Driving home the other evening, our truck broke down on the mountain road leading to Big Bear Lake. No problem, I thought. I called The Automobile Club (AAA) to have the vehicle towed the 17 miles home. AAA is a service I have paid for every year for the past 12 years and had never used until this occasion. When I was told that no one was available for THREE hours, I was not pleased, to put it mildly. I let them know how unhappy I was with their service and that a three-hour wait was unacceptable-in three hours it would be dark and the temperature would plummet a good 30 degrees. By the time the tow truck came and we were safely home, five hours had passed.

Christie Walker

My first reaction was to cancel the service and NEVER use AAA again, but a phone call changed my mind. A very apologetic and sympathetic AAA customer service employee called the next morning to find out what went wrong with our call. After 10 minutes of explanation and apologies he offered to send me a Starbucks’ gift card to ease my pain. He assured me that I was a valued customer and didn’t want to lose my business over this one incident.
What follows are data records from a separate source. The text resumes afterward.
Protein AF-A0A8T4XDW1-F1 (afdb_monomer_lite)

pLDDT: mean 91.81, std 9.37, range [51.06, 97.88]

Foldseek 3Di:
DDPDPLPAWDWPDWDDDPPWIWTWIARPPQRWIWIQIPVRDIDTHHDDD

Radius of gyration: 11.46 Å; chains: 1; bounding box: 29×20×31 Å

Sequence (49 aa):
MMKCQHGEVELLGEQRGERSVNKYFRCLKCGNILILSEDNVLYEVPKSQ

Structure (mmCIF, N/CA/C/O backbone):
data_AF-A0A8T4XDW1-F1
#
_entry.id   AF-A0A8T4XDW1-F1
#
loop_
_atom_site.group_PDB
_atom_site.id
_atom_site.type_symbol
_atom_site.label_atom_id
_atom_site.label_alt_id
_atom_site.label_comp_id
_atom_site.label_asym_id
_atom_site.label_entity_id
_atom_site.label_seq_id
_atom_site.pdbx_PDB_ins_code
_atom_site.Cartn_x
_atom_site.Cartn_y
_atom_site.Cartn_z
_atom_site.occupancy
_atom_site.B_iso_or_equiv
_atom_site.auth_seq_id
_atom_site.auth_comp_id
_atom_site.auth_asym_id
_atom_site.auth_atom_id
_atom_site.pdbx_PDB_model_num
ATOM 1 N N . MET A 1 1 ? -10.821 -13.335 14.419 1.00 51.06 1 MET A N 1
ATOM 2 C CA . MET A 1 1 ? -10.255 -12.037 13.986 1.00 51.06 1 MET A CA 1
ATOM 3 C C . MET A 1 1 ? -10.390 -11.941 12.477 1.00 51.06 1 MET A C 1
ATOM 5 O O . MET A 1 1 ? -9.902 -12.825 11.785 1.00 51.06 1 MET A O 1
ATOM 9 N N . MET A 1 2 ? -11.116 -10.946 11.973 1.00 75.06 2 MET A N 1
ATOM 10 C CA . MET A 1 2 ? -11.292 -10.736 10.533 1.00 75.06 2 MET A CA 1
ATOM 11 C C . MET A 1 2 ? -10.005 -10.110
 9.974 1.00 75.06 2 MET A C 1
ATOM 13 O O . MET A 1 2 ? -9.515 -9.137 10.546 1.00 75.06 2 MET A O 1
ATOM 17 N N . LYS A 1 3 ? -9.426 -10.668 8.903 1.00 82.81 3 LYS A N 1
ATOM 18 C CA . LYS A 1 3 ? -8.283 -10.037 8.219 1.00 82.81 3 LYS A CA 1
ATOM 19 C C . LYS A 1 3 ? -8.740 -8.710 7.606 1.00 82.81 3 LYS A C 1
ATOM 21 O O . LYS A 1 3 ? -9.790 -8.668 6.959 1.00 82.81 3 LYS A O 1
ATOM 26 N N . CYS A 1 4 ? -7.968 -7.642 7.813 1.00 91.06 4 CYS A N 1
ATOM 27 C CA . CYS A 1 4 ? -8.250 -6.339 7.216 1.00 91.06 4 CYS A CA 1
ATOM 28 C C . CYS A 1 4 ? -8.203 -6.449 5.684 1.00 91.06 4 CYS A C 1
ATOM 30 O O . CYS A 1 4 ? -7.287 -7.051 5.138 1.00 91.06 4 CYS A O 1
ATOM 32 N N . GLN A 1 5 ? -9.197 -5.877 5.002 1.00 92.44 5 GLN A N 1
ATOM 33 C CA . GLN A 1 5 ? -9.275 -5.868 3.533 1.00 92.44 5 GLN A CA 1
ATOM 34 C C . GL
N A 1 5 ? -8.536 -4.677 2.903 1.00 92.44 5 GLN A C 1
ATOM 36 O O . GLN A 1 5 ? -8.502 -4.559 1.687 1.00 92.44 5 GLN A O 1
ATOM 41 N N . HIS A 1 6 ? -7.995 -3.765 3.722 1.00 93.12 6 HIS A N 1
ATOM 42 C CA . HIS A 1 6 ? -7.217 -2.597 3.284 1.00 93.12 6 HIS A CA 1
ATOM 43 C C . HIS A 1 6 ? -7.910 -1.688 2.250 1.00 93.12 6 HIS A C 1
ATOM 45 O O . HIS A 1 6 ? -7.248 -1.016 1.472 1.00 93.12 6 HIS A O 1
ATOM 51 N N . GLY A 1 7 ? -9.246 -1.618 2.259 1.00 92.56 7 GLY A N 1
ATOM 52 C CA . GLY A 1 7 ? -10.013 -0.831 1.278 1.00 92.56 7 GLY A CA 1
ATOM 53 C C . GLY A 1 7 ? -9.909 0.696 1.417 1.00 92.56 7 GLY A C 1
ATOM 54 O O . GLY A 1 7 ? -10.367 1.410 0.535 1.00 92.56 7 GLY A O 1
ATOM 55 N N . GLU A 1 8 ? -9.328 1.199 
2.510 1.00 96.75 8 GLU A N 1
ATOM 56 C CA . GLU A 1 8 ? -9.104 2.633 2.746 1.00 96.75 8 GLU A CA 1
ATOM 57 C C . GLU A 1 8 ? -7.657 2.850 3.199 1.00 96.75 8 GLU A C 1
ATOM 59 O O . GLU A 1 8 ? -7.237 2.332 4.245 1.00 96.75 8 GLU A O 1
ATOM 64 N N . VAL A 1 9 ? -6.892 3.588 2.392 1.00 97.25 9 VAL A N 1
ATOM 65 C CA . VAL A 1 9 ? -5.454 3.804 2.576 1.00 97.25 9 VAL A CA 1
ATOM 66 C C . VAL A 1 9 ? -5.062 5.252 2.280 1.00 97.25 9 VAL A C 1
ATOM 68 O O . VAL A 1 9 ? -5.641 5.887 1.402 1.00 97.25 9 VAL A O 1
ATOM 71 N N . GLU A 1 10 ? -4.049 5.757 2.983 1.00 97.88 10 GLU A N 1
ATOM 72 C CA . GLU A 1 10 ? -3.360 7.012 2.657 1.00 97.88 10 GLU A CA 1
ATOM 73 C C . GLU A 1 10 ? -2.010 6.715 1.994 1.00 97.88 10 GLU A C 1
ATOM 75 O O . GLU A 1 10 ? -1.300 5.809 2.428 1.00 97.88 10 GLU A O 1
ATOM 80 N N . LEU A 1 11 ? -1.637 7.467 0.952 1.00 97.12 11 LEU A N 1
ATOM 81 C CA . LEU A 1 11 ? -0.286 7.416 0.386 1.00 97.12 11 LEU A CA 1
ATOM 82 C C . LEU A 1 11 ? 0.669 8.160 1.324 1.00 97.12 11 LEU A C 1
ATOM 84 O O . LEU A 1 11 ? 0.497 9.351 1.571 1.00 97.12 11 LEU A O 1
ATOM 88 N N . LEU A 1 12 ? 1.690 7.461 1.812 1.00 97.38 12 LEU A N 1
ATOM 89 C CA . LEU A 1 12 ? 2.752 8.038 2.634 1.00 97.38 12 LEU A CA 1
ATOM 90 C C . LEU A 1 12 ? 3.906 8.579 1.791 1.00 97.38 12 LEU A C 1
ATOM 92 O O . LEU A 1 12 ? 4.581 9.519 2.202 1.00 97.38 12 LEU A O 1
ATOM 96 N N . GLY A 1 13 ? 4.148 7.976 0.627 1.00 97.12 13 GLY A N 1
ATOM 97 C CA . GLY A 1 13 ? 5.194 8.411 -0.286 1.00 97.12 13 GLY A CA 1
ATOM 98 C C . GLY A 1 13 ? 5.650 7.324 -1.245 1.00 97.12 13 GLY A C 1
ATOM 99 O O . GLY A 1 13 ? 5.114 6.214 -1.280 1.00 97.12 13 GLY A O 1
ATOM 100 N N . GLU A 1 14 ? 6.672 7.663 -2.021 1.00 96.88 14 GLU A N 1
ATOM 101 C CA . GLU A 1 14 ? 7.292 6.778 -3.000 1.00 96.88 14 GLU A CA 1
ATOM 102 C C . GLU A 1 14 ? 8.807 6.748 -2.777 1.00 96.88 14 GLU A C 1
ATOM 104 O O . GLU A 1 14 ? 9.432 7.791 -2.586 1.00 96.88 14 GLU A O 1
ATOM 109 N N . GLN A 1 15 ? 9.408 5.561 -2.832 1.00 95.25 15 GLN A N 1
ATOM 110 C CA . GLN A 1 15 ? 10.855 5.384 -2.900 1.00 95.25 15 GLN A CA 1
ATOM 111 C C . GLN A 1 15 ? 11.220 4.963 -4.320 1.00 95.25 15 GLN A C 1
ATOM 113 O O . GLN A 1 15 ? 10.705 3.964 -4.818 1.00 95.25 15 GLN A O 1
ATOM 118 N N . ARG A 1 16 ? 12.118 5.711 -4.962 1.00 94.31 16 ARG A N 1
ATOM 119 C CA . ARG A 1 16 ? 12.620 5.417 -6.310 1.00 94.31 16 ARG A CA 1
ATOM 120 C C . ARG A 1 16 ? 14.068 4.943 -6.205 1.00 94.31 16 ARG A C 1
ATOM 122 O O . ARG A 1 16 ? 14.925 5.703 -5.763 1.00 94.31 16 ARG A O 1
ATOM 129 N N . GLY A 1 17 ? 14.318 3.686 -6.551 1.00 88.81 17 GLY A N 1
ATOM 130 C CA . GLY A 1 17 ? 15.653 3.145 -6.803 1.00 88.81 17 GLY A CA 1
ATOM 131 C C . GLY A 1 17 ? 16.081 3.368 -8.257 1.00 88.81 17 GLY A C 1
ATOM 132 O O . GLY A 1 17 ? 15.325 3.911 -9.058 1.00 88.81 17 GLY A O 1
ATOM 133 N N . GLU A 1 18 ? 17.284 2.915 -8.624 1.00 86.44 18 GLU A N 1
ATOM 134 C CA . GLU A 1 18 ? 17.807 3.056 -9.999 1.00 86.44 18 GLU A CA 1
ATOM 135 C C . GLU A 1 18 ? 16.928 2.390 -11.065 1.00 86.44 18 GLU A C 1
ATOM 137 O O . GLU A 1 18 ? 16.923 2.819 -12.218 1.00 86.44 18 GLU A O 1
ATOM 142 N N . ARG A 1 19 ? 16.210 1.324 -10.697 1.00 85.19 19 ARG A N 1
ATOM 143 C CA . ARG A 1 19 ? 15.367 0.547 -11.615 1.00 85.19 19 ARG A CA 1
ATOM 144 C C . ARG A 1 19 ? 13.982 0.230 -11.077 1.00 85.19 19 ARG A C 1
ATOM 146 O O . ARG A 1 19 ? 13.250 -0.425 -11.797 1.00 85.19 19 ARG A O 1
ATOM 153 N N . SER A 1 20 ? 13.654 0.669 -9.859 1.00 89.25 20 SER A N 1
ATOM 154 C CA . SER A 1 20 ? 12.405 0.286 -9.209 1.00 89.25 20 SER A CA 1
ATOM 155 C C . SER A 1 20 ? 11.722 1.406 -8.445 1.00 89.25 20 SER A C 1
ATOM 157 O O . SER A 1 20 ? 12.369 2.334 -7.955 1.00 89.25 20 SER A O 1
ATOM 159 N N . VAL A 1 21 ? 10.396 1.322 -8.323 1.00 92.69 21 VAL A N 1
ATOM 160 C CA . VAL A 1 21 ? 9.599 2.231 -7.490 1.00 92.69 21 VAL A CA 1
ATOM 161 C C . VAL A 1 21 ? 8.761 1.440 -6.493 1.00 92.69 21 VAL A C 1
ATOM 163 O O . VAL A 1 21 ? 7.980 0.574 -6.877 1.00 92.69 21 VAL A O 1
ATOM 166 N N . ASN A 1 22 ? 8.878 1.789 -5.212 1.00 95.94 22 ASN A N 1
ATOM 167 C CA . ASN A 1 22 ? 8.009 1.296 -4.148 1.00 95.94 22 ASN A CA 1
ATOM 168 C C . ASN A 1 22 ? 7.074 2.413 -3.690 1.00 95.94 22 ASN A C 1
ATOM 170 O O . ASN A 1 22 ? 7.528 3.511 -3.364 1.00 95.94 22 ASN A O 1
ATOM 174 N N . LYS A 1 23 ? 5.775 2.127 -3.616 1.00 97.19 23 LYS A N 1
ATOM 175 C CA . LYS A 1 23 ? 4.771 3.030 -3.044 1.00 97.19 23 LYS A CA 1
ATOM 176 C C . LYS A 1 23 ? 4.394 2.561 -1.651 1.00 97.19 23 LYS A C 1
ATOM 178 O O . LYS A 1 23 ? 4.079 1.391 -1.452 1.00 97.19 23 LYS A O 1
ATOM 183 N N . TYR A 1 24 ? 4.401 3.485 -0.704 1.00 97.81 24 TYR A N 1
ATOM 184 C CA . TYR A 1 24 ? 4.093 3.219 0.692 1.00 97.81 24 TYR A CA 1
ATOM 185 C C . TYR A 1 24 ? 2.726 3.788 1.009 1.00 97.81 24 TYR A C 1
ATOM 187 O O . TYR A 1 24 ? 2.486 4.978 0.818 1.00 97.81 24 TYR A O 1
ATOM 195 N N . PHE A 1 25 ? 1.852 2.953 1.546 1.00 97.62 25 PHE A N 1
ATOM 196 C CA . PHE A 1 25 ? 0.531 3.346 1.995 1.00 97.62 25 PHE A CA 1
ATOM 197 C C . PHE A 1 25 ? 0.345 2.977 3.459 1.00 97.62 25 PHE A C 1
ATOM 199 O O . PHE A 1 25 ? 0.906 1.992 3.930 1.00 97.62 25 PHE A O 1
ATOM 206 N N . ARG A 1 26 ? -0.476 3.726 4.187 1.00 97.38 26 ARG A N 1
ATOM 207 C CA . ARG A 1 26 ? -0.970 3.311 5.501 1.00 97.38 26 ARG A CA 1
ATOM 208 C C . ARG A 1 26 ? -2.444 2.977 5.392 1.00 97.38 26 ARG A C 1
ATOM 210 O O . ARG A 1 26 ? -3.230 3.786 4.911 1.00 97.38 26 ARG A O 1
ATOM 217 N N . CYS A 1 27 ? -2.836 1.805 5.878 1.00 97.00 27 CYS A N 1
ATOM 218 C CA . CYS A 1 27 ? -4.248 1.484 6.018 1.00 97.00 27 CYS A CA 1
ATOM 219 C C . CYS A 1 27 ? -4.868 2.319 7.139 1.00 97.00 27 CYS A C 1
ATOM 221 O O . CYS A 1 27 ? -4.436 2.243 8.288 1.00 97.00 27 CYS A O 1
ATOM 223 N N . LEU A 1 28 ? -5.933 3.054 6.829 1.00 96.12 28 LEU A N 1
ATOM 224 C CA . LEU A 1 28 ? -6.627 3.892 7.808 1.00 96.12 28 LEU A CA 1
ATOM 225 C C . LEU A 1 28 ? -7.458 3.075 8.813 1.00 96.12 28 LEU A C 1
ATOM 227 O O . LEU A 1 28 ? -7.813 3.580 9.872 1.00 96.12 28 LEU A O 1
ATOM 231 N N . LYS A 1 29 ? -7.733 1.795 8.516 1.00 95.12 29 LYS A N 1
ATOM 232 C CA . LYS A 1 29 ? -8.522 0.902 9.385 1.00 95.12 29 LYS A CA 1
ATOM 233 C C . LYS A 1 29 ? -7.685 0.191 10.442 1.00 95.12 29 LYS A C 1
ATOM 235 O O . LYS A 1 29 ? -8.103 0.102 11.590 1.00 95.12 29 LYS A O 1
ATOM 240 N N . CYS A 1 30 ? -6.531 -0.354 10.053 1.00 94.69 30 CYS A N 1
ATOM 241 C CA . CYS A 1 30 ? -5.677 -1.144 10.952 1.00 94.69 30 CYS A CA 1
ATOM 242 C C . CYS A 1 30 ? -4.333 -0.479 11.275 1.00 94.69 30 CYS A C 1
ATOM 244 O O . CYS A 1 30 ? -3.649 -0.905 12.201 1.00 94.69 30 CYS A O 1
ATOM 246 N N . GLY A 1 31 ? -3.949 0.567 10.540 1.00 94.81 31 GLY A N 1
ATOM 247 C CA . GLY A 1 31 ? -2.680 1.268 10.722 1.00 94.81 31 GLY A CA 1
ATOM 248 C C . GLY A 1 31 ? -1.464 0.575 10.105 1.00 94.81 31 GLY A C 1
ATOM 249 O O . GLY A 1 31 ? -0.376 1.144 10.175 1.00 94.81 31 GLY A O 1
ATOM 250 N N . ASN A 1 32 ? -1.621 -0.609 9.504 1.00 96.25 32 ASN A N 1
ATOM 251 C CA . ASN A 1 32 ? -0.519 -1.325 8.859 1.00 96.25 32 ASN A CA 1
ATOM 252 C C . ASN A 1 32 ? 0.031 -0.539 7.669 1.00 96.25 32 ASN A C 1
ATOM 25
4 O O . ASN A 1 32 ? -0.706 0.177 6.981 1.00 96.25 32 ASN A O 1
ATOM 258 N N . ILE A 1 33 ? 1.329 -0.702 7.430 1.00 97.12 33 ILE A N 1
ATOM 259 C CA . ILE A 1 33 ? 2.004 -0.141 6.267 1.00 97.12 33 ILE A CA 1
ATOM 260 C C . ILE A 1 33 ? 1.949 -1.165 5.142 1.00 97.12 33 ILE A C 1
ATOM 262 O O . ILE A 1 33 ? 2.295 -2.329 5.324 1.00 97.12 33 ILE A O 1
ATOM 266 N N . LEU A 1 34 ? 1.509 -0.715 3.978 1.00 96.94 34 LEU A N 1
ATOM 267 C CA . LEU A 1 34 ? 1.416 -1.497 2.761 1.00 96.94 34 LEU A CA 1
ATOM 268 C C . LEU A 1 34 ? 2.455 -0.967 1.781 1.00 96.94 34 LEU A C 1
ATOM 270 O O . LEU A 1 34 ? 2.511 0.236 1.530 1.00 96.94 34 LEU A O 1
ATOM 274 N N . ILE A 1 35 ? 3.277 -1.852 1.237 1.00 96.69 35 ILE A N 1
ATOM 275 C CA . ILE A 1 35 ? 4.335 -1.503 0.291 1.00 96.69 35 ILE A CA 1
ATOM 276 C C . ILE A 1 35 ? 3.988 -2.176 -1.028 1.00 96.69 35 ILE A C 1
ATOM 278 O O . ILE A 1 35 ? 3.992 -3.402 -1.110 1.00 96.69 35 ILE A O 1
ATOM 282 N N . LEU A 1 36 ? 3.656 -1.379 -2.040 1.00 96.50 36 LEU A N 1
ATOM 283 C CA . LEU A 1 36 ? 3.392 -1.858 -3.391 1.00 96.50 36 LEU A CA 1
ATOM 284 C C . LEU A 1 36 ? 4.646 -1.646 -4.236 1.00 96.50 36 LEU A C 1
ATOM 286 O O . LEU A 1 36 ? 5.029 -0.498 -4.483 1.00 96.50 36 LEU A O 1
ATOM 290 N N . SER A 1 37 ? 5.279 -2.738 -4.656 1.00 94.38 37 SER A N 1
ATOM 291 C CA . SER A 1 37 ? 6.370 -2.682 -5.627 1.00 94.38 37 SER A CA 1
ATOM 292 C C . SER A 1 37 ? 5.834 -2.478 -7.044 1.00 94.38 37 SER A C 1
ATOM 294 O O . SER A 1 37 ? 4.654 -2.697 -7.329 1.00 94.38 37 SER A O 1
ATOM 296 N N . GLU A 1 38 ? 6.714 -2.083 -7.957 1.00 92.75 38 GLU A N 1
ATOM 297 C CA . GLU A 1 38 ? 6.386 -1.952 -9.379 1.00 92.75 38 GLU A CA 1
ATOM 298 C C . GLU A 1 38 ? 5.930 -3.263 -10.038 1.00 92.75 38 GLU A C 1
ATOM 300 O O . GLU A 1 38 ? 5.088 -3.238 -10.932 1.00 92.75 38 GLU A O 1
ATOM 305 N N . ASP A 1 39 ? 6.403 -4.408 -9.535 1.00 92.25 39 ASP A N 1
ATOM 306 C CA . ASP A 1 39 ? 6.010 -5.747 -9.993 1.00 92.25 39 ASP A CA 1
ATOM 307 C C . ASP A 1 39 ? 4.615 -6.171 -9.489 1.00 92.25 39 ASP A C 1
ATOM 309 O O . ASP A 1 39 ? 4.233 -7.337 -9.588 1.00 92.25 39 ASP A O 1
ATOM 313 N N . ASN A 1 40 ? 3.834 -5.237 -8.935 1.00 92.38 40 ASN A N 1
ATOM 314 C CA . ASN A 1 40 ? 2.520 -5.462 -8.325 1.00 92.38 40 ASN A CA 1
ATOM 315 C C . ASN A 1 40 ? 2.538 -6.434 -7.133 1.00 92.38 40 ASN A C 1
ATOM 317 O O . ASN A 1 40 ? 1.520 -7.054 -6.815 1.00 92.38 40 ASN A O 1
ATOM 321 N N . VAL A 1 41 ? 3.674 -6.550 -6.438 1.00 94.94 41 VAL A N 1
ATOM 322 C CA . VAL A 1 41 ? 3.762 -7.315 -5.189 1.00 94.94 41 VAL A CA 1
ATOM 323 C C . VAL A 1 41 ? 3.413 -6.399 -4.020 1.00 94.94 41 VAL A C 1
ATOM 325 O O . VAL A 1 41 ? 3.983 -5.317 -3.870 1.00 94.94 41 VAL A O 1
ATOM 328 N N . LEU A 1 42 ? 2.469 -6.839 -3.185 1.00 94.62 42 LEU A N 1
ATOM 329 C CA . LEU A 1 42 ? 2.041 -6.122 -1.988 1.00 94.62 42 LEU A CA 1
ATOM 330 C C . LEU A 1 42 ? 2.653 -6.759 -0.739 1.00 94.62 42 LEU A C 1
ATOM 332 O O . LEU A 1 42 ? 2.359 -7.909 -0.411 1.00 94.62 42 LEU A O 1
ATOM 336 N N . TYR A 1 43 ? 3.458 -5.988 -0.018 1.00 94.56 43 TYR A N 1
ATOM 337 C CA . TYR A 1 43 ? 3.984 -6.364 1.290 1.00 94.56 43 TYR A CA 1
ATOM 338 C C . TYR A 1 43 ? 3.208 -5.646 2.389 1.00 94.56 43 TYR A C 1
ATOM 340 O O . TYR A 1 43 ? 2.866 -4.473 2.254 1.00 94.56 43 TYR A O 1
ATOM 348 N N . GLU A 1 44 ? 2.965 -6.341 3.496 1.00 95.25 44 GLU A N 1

How many times have you been upset with service from a vendor, an optical laboratory, or supplier and just walked away from the experience saying, I’ll NEVER use them again? Good companies want to know when their customers are upset with them. They want to be given the opportunity to explain the situation and make things right. ECPs want to know why patients walk; optical labs want to know why ECPs stop using their service; and vendors want to know why their customers switch to other companies. Opening new accounts, finding new patients and developing new business relationships is much more costly for businesses than nurturing the accounts, patients and clients they already have. Speak up and express your concerns and disappointments. If they care about your business, they will want to know why you are unhappy. And you just might get a $10 Starbucks card out of the deal as well.